HC Deb 25 June 1974 vol 875 cc1193-4
14. Mr. Farr

asked the Secretary of State for Education and Science what response he has received to his speech to the Association of Teachers in Technical Institutes on 25th May in relation to increased educational opportunities for those aged from 16 to 19 years.

Mr. Prentice

It is early days for specific responses to that general invita tion. But I have already had useful discussions with a number of interested bodies.

Mr. Farr

While I am grateful to the right hon. Gentleman for that reply, may I ask him to bear in mind that it is considered essential to provide unsurpassed educational opportunities for those aged 16 to 19 who are likely to benefit from such instruction?
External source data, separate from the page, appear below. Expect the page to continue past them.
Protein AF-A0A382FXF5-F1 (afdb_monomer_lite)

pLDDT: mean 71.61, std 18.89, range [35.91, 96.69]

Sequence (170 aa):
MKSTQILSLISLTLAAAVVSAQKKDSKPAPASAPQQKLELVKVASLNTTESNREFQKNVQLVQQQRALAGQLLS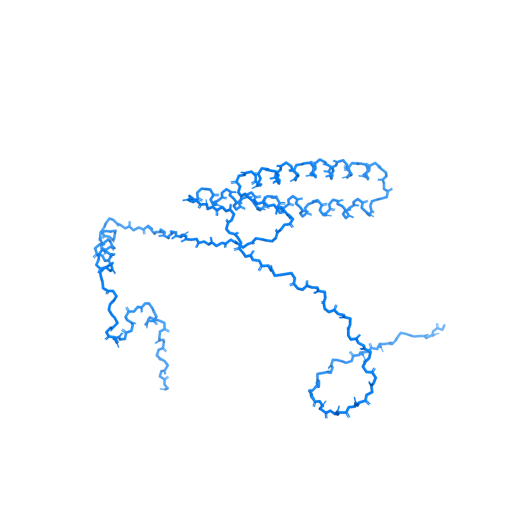KLQNEQDEQKHAELKKQLAALQAKLNENNKLMFKTYGFTLNRNYVLTVEKAHVHMWVTAEEAAAIKARSDVKDGAIKDDGKKPSGLRGLFGGNKKK

Structure (mmCIF, N/CA/C/O backbone):
data_AF-A0A382FXF5-F1
#
_entry.id   AF-A0A382FXF5-F1
#
loop_
_atom_site.group_PDB
_atom_site.id
_atom_site.type_symbol
_atom_site.label_atom_id
_atom_site.label_alt_id
_atom_site.label_comp_id
_atom_site.label_asym_id
_atom_site.label_entity_id
_atom_site.label_seq_id
_atom_site.pdbx_PDB_ins_code
_atom_site.Cartn_x
_atom_site.Cartn_y
_atom_site.Cartn_z
_atom_site.occupancy
_atom_site.B_iso_or_equiv
_atom_site.auth_seq_id
_atom_site.auth_comp_id
_atom_site.auth_asym_id
_atom_site.auth_atom_id
_atom_site.pdbx_PDB_model_num
ATOM 1 N N . MET A 1 1 ? -40.148 -44.060 25.661 1.00 38.09 1 MET A N 1
ATOM 2 C CA . MET A 1 1 ? -40.644 -44.171 24.262 1.00 38.09 1 MET A CA 1
ATOM 3 C C . MET A 1 1 ? -39.643 -43.428 23.362 1.00 38.09 1 MET A C 1
ATOM 5 O O . MET A 1 1 ? -39.042 -42.494 23.867 1.00 38.09 1 MET A O 1
ATOM 9 N N . LYS A 1 2 ? -39.222 -43.898 22.170 1.00 37.62 2 LYS A N 1
ATOM 10 C CA . LYS A 1 2 ? -39.953 -43.913 20.869 1.00 37.62 2 LYS A CA 1
ATOM 11 C C . LYS A 1 2 ? -40.664 -42.561 20.623 1.00 37.62 2 LYS A C 1
ATOM 13 O O . LYS A 1 2 ? -41.418 -42.166 21.498 1.00 37.62 2 LYS A O 1
ATOM 18 N N . SER A 1 3 ? -40.530 -41.822 19.515 1.00 39.69 3 SER A N 1
ATOM 19 C CA . SER A 1 3 ? -39.988 -42.067 18.154 1.00 39.69 3 SER A CA 1
ATOM 20 C C . SER A 1 3 ? -39.775 -40.684 17.464 1.00 39.69 3 SER A C 1
ATOM 22 O O . SER A 1 3 ? -40.492 -39.769 17.851 1.00 39.69 3 SER A O 1
ATOM 24 N N . THR A 1 4 ? -38.959 -40.398 16.433 1.00 44.78 4 THR A N 1
ATOM 25 C CA . THR A 1 4 ? -37.769 -41.006 15.774 1.00 44.78 4 THR A CA 1
ATOM 26 C C . THR A 1 4 ? -37.192 -39.970 14.763 1.00 44.78 4 THR A C 1
ATOM 28 O O . THR A 1 4 ? -37.928 -39.096 14.316 1.00 44.78 4 THR A O 1
ATOM 31 N N . GLN A 1 5 ? -35.905 -40.051 14.383 1.00 43.53 5 GLN A N 1
ATOM 32 C CA . GLN A 1 5 ? -35.261 -39.247 13.314 1.00 43.53 5 GLN A CA 1
ATOM 33 C C . GLN A 1 5 ? -35.257 -40.003 11.969 1.00 43.53 5 GLN A C 1
ATOM 35 O O . GLN A 1 5 ? -34.730 -41.114 11.927 1.00 43.53 5 GLN A O 1
ATOM 40 N N . ILE A 1 6 ? -35.769 -39.416 10.875 1.00 52.12 6 ILE A N 1
ATOM 41 C CA . ILE A 1 6 ? -35.579 -39.917 9.494 1.00 52.12 6 ILE A CA 1
ATOM 42 C C . ILE A 1 6 ? -35.320 -38.753 8.521 1.00 52.12 6 ILE A C 1
ATOM 44 O O . ILE A 1 6 ? -35.925 -37.688 8.610 1.00 52.12 6 ILE A O 1
ATOM 48 N N . LEU A 1 7 ? -34.397 -39.010 7.594 1.00 37.81 7 LEU A N 1
ATOM 49 C CA . LEU A 1 7 ? -33.928 -38.164 6.497 1.00 37.81 7 LEU A CA 1
ATOM 50 C C . LEU A 1 7 ? -35.050 -37.627 5.589 1.00 37.81 7 LEU A C 1
ATOM 52 O O . LEU A 1 7 ? -36.009 -38.331 5.283 1.00 37.81 7 LEU A O 1
ATOM 56 N N . SER A 1 8 ? -34.803 -36.456 4.997 1.00 37.81 8 SER A N 1
ATOM 57 C CA . SER A 1 8 ? -35.353 -36.088 3.689 1.00 37.81 8 SER A CA 1
ATOM 58 C C . SER A 1 8 ? -34.196 -35.775 2.739 1.00 37.81 8 SER A C 1
ATOM 60 O O . SER A 1 8 ? -33.488 -34.785 2.927 1.00 37.81 8 SER A O 1
ATOM 62 N N . LEU A 1 9 ? -33.972 -36.636 1.740 1.00 42.62 9 LEU A N 1
ATOM 63 C CA . LEU A 1 9 ? -33.161 -36.282 0.574 1.00 42.62 9 LEU A CA 1
ATOM 64 C C . LEU A 1 9 ? -34.061 -35.525 -0.402 1.00 42.62 9 LEU A C 1
ATOM 66 O O . LEU A 1 9 ? -35.110 -36.039 -0.785 1.00 42.62 9 LEU A O 1
ATOM 70 N N . ILE A 1 10 ? -33.618 -34.358 -0.869 1.00 48.00 10 ILE A N 1
ATOM 71 C CA . ILE A 1 10 ? -34.216 -33.703 -2.036 1.00 48.00 10 ILE A CA 1
ATOM 72 C C . ILE A 1 10 ? -33.216 -33.797 -3.187 1.00 48.00 10 ILE A C 1
ATOM 74 O O . ILE A 1 10 ? -32.101 -33.281 -3.119 1.00 48.00 10 ILE A O 1
ATOM 78 N N . SER A 1 11 ? -33.617 -34.547 -4.210 1.00 44.50 11 SER A N 1
ATOM 79 C CA . SER A 1 11 ? -32.777 -34.999 -5.315 1.00 44.50 11 SER A CA 1
ATOM 80 C C . SER A 1 11 ? -32.280 -33.865 -6.211 1.00 44.50 11 SER A C 1
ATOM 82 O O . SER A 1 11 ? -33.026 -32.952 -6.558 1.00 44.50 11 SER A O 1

At the same time will he consider whether, in the national interest, there is a case for reducing the compulsory school leaving age from 16 and channelling the money saved into providing better services to those who wish to remain at school and learn until, perhaps, the age of 19?

Mr. Prentice

The Government certainly have no proposal to reduce the compulsory school leaving age. My hon. Friend the Under-Secretary dealt with that most capably a few moments ago. We recognise that there is a tremendous opportunity gap between what we do for those who stay on in full-time higher education and for those who do not. We further recognise that the majority of those who do not stay on do not get day release, block release or any equivalent. One of our priorities ought to be an expansion of opportunities in this area.

Mr. Ford

Is my right hon. Friend aware that in times of economic stringency it is invariably further education, and technical education in particular, which suffers decreased opportunities? Is he further aware that in our post-Imperial phase we shall have to rely a great deal upon good technical education? Does he realise that even within Labour Party committees there appears to be a bias towards universities and university students and away from further education?

Mr. Prentice

I hope that my hon. Friend will not accuse me of such bias. I want to see a considerable improvement of opportunities in part-time education for those in the 16 to 19 age group, both for the economic reasons mentioned and, more importantly, in terms of the general educational development of young people.